The connected world is awash with a rising tide of information, opinions, and contradictions. If you’re sinking rather than swimming, peep our 4 steps on how to navigate the stormy seas of online content.
Knowledge is power. And curiosity will get you everywhere. But the daily flood of knowledge coming at us – crested with irresistible headlines and foaming with virality – has given rise to a complaint among employers today: Generation Y at large, while intellectually inquisitive on the upside, finds it difficult to concentrate on the task at hand. It’s like being trapped inside a goldfish bowl in the vast ocean of the internet. We’re interfaced with information from almost every corner of the globe and not all of it is relevant, though the intimate nature of receiving content via our One True Beloved, the digital screen, gives a disingenuous illusion of proximity. So how can we shake away the distractions and siphon off the content juice that really benefits us?
If you find yourself flapping like a fish out water from blog to social network to news website, there are ways to structure your intake so that it is 1) useful and 2) more likely to be retained. Read on for our 4 steps to becoming online content-savvy (with an inevitable nod to Baywatch, for which we make no apologies).
1. Whittle down your Twitter feed
Slick and smart Twitterers use their home feed like an interactive RSS reader. HELLO content galore. That said, there’s a baffling trend for people to follow all and sundry in the hope of being followed in return. Because, apparently, being The Popular Kind on social media is more rewarding than having meaningful interactions with people and topics you genuinely care about. Life is short, and the Twitter wormhole is long. Beware.
Life raft: it’s a bit of a faff – but comb through the list of everyone you’re following and delete those who aren’t relevant to your current work, career ambitions, or other areas of direct interest (such as news/entertainment/friends/politics/opinions of prominent people who aren’t mad as a box of frogs).
Saving grace: instant access to global news, opinions and external content that you care about, with the bonus opportunity to engage in the discussion.
2. Condense your current affairs addiction
It’s tempting to have a news website or app open to dip into throughout the day. However, an ongoing drip-feed offers a poor return on investment for your time – from a productivity as well as an information-retention point of view. Humans as a race may be gradually getting better at multitasking as we adapt to an increasingly distraction-heavy environment, but evolution wasn’t built in a day.
Life raft: set aside half an hour a day, before work or after work or during lunch, to delve into your preferred news source, free from distractions.
Saving grace: allocating a daily fixed window for news absorption will bypass the nagging attention deficit tendency that comes with flicking to a news site more often than you blink.
3. Face up to Facebook faffing
Time to get sensible. Resisting the lure of pure, unadulterated clickbait such as Buzzfeed takes all the willpower of an ascetic and white-habited Mother Superior, but online content of this ilk leads to an endless wormhole of click-throughs. Cooing over the 500 cutest photos of otters in bow ties isn’t going to help you achieve your life’s ambitions (save it for the weekend; that’s what otters were made for).

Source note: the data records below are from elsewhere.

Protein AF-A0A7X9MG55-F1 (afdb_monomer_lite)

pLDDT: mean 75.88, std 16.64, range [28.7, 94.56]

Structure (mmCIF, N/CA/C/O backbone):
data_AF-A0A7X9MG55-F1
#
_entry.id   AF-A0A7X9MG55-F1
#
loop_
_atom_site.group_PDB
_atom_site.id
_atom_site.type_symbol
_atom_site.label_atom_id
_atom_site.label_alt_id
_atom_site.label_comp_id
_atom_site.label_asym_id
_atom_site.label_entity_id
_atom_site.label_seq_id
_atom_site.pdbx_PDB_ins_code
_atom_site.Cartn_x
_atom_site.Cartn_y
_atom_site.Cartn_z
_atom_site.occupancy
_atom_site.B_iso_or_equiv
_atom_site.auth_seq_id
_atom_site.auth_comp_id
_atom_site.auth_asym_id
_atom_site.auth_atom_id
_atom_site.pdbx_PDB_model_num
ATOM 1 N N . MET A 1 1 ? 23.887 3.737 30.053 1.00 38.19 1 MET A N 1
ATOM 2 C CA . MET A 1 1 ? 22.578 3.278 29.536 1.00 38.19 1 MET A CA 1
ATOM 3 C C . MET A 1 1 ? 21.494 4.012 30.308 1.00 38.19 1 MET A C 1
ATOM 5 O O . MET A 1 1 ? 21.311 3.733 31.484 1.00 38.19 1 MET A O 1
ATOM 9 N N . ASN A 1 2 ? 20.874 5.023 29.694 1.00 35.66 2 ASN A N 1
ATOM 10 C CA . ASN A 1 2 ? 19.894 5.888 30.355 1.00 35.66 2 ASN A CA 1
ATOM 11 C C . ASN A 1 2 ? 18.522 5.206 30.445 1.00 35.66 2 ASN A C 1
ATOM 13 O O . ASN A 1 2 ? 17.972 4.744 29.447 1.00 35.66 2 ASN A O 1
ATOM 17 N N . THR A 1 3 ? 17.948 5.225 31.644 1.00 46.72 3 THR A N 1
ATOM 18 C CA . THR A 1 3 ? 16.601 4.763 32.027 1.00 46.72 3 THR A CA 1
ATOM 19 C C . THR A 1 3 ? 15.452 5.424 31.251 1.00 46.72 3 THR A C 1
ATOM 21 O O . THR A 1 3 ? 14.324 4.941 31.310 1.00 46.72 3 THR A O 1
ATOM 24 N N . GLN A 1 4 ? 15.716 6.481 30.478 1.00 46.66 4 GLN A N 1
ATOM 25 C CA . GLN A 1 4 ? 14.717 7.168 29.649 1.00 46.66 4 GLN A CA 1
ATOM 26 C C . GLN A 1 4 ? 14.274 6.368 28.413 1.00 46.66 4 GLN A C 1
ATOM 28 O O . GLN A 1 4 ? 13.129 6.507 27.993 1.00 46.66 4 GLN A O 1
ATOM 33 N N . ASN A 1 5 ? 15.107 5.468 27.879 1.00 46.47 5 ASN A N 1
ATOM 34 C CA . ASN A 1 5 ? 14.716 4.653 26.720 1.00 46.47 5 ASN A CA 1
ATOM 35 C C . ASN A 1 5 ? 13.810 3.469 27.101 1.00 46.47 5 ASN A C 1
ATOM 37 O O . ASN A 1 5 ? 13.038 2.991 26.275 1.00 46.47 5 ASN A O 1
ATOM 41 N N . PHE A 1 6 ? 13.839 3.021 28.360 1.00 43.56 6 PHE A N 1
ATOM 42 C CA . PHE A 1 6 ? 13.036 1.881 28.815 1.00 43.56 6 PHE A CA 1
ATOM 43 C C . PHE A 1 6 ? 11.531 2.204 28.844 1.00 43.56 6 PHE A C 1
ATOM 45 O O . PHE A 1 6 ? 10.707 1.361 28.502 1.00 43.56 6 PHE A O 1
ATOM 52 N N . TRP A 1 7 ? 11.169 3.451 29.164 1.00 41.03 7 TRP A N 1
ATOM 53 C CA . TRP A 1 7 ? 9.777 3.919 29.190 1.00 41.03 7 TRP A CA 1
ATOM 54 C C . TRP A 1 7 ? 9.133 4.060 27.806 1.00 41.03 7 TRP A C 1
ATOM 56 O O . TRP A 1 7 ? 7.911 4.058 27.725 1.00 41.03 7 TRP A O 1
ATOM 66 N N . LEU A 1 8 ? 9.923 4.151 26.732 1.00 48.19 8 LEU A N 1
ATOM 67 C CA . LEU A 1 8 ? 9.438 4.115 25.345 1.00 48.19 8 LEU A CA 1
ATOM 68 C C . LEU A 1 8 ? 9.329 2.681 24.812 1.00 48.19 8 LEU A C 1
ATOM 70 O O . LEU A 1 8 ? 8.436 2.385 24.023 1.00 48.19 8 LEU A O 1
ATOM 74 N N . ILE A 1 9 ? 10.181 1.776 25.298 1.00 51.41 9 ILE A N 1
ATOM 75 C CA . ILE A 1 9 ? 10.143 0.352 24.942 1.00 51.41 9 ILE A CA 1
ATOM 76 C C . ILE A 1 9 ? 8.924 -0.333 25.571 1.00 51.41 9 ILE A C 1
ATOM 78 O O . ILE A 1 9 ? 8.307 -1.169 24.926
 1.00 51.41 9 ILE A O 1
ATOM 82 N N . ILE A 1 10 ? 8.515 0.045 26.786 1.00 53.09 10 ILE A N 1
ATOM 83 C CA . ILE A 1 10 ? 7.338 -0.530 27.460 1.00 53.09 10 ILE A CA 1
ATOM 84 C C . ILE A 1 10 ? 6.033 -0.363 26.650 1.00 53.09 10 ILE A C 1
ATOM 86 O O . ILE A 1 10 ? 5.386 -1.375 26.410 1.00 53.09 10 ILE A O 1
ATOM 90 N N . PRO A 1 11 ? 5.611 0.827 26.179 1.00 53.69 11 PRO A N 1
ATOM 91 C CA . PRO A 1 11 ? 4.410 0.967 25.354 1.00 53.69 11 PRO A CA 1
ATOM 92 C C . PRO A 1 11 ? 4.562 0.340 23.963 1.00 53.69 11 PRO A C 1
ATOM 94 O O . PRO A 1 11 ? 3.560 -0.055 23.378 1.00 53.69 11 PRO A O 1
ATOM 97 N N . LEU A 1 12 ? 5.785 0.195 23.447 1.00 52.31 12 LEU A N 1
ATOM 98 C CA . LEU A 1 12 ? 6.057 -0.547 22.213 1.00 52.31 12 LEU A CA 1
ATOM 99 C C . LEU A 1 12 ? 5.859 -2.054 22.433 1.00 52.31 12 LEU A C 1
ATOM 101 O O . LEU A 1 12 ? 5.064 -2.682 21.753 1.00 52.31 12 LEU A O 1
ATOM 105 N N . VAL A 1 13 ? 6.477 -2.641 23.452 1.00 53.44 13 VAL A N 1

Life raft: if hiding the Facebook feed of the most calamitous clickbait culprits in your network is what it takes, then that’s what it takes. Or – for the bravest seafarers out there – beef up your powers of self-control.
Saving grace: the day suddenly seems four hours longer, and you’ll have more capacity in the brain department to take in content that will help you achieve your goals or further your interests. Not to mention shiverin’ yer timbers.
4. Subscribe to daily or weekly email digests…
…from the content sources you care about most. Aimless on-site browsing is a swirling eddie that’s flowing nowhere fast. In an email giving summaries of hot topics and latest developments, you have a quick overview of what’s been happening and can go on to read the full stories of those that grab you most. Go on. It’s what Pammie would want.
Life raft: most content sources have an option to subscribe to an email newsletter, with the added advantage that you can pick your areas of interest to further distill relevance. Dig till you find this option.
Saving grace: all the relentless convenience of Chinese takeaway delivered to your door. Here are a few of our go-to sources that keep us from trawling the internet like creatures possessed:
- Tech Crunch – a tech-heavy feast of startups and enterprise
- Business Insider – everything from food news to the global economy
- The Fetch – a handy run-down of events and news in your city (as long as you live in one of the 10 they currently cover)
- Mashable – tech, business, social media… with an element of Buzzfeed for those of you who simply cannot live without.